Fig. 1 is a configuration diagram showing one embodiment of the present invention, Figs. 2 and 3 are diagrams for explaining the operation of Fig. 1, and Fig. 4 is a UP
A configuration diagram for explaining the basic operation of the S uninterruptible power supply,
FIGS. 5 and 6 are configuration diagrams showing conventional embodiments. 1, IA, IB, IC...UPS. 2.2A, 2B, 2C...Power converter, 3.3
A, 3B, 3C...Energy storage section, 21.21A
, 21B, 21C, 24, 24A. 24B, 24C, 25, 25A, 25B, 25C...

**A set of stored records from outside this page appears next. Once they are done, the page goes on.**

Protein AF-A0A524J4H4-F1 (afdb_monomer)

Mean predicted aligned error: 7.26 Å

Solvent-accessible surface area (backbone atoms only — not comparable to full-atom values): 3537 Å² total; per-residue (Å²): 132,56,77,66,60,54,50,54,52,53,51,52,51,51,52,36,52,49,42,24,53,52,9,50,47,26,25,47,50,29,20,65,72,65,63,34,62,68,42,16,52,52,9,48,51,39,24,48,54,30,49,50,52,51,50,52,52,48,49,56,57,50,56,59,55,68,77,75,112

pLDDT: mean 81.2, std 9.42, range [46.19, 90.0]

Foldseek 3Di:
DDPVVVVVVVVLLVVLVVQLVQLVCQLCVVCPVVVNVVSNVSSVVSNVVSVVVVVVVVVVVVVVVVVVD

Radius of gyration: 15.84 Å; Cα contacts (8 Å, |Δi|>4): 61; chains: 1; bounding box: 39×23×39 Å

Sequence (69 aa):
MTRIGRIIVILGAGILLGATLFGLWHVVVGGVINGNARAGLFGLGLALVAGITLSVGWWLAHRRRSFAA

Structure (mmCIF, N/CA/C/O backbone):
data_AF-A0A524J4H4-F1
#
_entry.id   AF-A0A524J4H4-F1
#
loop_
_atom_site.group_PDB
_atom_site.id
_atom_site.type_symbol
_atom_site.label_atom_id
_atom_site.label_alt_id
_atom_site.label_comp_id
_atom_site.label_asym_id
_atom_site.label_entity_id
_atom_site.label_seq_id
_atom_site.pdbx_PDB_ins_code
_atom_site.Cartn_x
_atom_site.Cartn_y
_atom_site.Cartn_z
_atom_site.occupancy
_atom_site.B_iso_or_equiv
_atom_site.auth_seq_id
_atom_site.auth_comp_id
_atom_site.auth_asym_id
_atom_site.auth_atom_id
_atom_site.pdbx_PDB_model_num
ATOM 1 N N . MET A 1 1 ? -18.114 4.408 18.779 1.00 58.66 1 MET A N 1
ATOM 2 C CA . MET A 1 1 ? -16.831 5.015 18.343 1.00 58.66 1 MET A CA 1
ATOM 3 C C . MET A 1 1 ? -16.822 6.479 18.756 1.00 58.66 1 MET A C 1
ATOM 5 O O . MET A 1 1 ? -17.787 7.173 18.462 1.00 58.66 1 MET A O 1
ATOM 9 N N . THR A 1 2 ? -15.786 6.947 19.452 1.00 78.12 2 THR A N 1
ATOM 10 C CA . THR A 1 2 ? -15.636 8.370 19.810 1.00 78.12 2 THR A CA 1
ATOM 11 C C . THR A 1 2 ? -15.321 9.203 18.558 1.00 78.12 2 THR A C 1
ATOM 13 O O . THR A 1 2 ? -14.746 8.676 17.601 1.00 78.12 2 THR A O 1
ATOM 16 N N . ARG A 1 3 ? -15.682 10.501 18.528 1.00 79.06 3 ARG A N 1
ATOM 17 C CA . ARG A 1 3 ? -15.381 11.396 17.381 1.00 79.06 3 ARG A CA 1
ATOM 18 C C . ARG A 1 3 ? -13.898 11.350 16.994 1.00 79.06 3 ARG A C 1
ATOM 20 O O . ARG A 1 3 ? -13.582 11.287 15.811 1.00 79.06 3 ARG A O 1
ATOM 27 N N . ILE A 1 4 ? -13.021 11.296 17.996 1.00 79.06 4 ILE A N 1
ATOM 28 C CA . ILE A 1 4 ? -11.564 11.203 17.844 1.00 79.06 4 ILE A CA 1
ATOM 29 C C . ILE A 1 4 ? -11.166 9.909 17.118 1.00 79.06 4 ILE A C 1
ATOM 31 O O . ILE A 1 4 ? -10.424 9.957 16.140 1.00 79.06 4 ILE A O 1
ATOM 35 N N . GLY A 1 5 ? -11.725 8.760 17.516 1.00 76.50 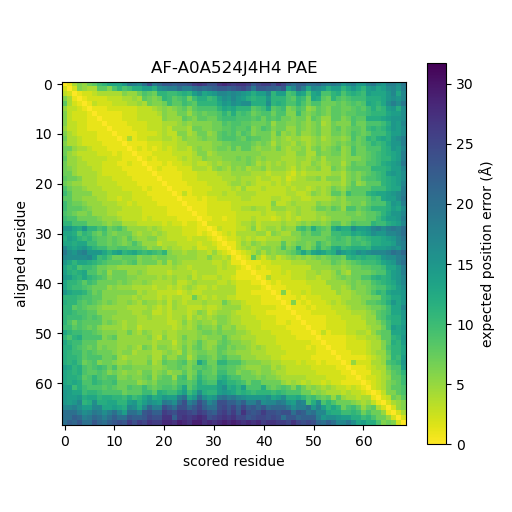5 GLY A N 1
ATOM 36 C CA . GLY A 1 5 ? -11.441 7.480 16.860 1.00 76.50 5 GLY A CA 1
ATOM 37 C C . GLY A 1 5 ? -11.856 7.450 15.386 1.00 76.50 5 GLY A C 1
ATOM 38 O O . GLY A 1 5 ? -11.156 6.870 14.561 1.00 76.50 5 GLY A O 1
ATOM 39 N N . ARG A 1 6 ? -12.956 8.122 15.020 1.00 77.38 6 ARG A N 1
ATOM 40 C CA . ARG A 1 6 ? -13.398 8.212 13.618 1.00 77.38 6 ARG A CA 1
ATOM 41 C C . ARG A 1 6 ? -12.445 9.057 12.765 1.00 77.38 6 ARG A C 1
ATOM 43 O O . ARG A 1 6 ? -12.176 8.691 11.627 1.00 77.38 6 ARG A O 1
ATOM 50 N N . ILE A 1 7 ? -11.924 10.154 13.315 1.00 82.12 7 ILE A N 1
ATOM 51 C CA . ILE A 1 7 ? -10.976 11.045 12.625 1.00 82.12 7 ILE A CA 1
ATOM 52 C C . ILE A 1 7 ? -9.662 10.318 12.328 1.00 82.12 7 ILE A C 1
ATOM 54 O O . ILE A 1 7 ? -9.187 10.369 11.197 1.00 82.12 7 ILE A O 1
ATOM 58 N N . ILE A 1 8 ? -9.117 9.586 13.305 1.00 83.38 8 ILE A N 1
ATOM 59 C CA . ILE A 1 8 ? -7.870 8.823 13.137 1.00 83.38 8 ILE A CA 1
ATOM 60 C C . ILE A 1 8 ? -8.005 7.785 12.0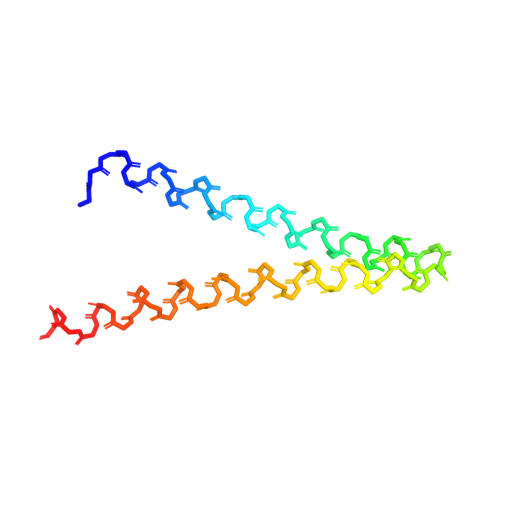16 1.00 83.38 8 ILE A C 1
ATOM 62 O O . ILE A 1 8 ? -7.111 7.657 11.185 1.00 83.38 8 ILE A O 1
ATOM 66 N N . VAL A 1 9 ? -9.138 7.079 11.950 1.00 81.88 9 VAL A N 1
ATOM 67 C CA . VAL A 1 9 ? -9.388 6.077 10.900 1.00 81.88 9 VAL A CA 1
ATOM 68 C C . VAL A 1 9 ? -9.478 6.720 9.515 1.00 81.88 9 VAL A C 1
ATOM 70 O O . VAL A 1 9 ? -8.887 6.203 8.571 1.00 81.88 9 VAL A O 1
ATOM 73 N N . ILE A 1 10 ? -10.184 7.847 9.383 1.00 83.56 10 ILE A N 1
ATOM 74 C CA . ILE A 1 10 ? -10.315 8.556 8.100 1.00 83.56 10 IL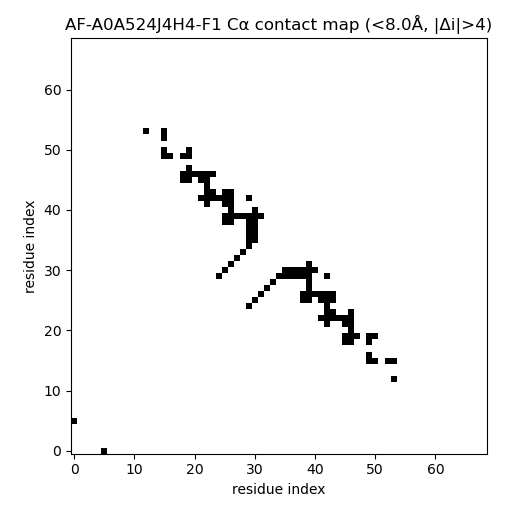E A CA 1
ATOM 75 C C . ILE A 1 10 ? -8.953 9.082 7.633 1.00 83.56 10 ILE A C 1
ATOM 77 O O . ILE A 1 10 ? -8.594 8.892 6.473 1.00 83.56 10 ILE A O 1
ATOM 81 N N . LEU A 1 11 ? -8.177 9.689 8.535 1.00 85.56 11 LEU A N 1
ATOM 82 C CA . LEU A 1 11 ? -6.827 10.168 8.231 1.00 85.56 11 LEU A CA 1
ATOM 83 C C . LEU A 1 11 ? -5.903 9.015 7.828 1.00 85.56 11 LEU A C 1
ATOM 85 O O . LEU A 1 11 ? -5.239 9.101 6.800 1.00 85.56 11 LEU A O 1
ATOM 89 N N . GLY A 1 12 ? -5.906 7.916 8.585 1.00 83.81 12 GLY A N 1
ATOM 90 C CA . GLY A 1 12 ? -5.108 6.731 8.270 1.00 83.81 12 GLY A CA 1
ATOM 91 C C . GLY A 1 12 ? -5.460 6.130 6.907 1.00 83.81 12 GLY A C 1
ATOM 92 O O . GLY A 1 12 ? -4.566 5.820 6.122 1.00 83.81 12 GLY A O 1
ATOM 93 N N . ALA A 1 13 ? -6.752 6.030 6.583 1.00 82.75 13 ALA A N 1
ATOM 94 C CA . ALA A 1 13 ? -7.206 5.558 5.276 1.00 82.75 13 ALA A CA 1
ATOM 95 C C . ALA A 1 13 ? -6.781 6.499 4.136 1.00 82.75 1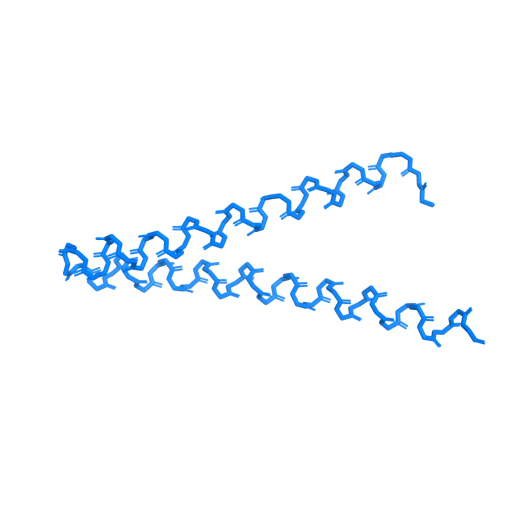3 ALA A C 1
ATOM 97 O O . ALA A 1 13 ? -6.330 6.027 3.094 1.00 82.75 13 ALA A O 1
ATOM 98 N N . GLY A 1 14 ? -6.871 7.817 4.343 1.00 85.81 14 GLY A N 1
ATOM 99 C CA . GLY A 1 14 ? -6.420 8.817 3.374 1.00 85.81 14 GLY A CA 1
ATOM 100 C C . GLY A 1 14 ? -4.916 8.743 3.101 1.00 85.81 14 GLY A C 1
ATOM 101 O O . GLY A 1 14 ? -4.502 8.762 1.943 1.00 85.81 14 GLY A O 1
ATOM 102 N N . ILE A 1 15 ? -4.101 8.580 4.147 1.00 85.50 15 ILE A N 1
ATOM 103 C CA . ILE A 1 15 ? -2.644 8.418 4.026 1.00 85.50 15 ILE A CA 1
ATOM 104 C C . ILE A 1 15 ? -2.302 7.147 3.238 1.00 85.50 15 ILE A C 1
ATOM 106 O O . ILE A 1 15 ? -1.464 7.191 2.340 1.00 85.50 15 ILE A O 1
ATOM 110 N N . LEU A 1 16 ? -2.972 6.026 3.524 1.00 86.06 16 LEU A N 1
ATOM 111 C CA . LEU A 1 16 ? -2.748 4.758 2.820 1.00 86.06 16 LEU A CA 1
ATOM 112 C C . LEU A 1 16 ? -3.161 4.824 1.343 1.00 86.06 16 LEU A C 1
ATOM 114 O O . LEU A 1 16 ? -2.443 4.317 0.478 1.00 86.06 16 LEU A O 1
ATOM 118 N N . LEU A 1 17 ? -4.280 5.483 1.036 1.00 84.50 17 LEU A N 1
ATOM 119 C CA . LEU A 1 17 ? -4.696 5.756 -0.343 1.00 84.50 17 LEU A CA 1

Breaker, 22, 22A, 22B, 22C...forward converter, 23.23A, 23B, 23C...inverse converter,
26, 26A, 26B, 26C...Switch,
27...DC bus, 101, 10IA, 10IB, 10IC...AC input, 102...AC output. Applicant's agent Patent attorney Takehiko Suzue

Claims (1)

[Claims] a forward converter that converts alternating current supplied from a commercial AC power source into direct current; an inverse converter that receives the DC output of the forward converter as input and converts the direct current to alternating current; In an uninterruptible power supply system in which a plurality of uninterruptible power supplies each consisting of an energy storage unit that supplies DC power via a circuit breaker are operated in parallel, each of the plurality of energy units is connected to a common DC bus via a switch. An uninterruptible power supply device characterized in that the output of the arbitrary energy section can be connected to any of the uninterruptible power supplies.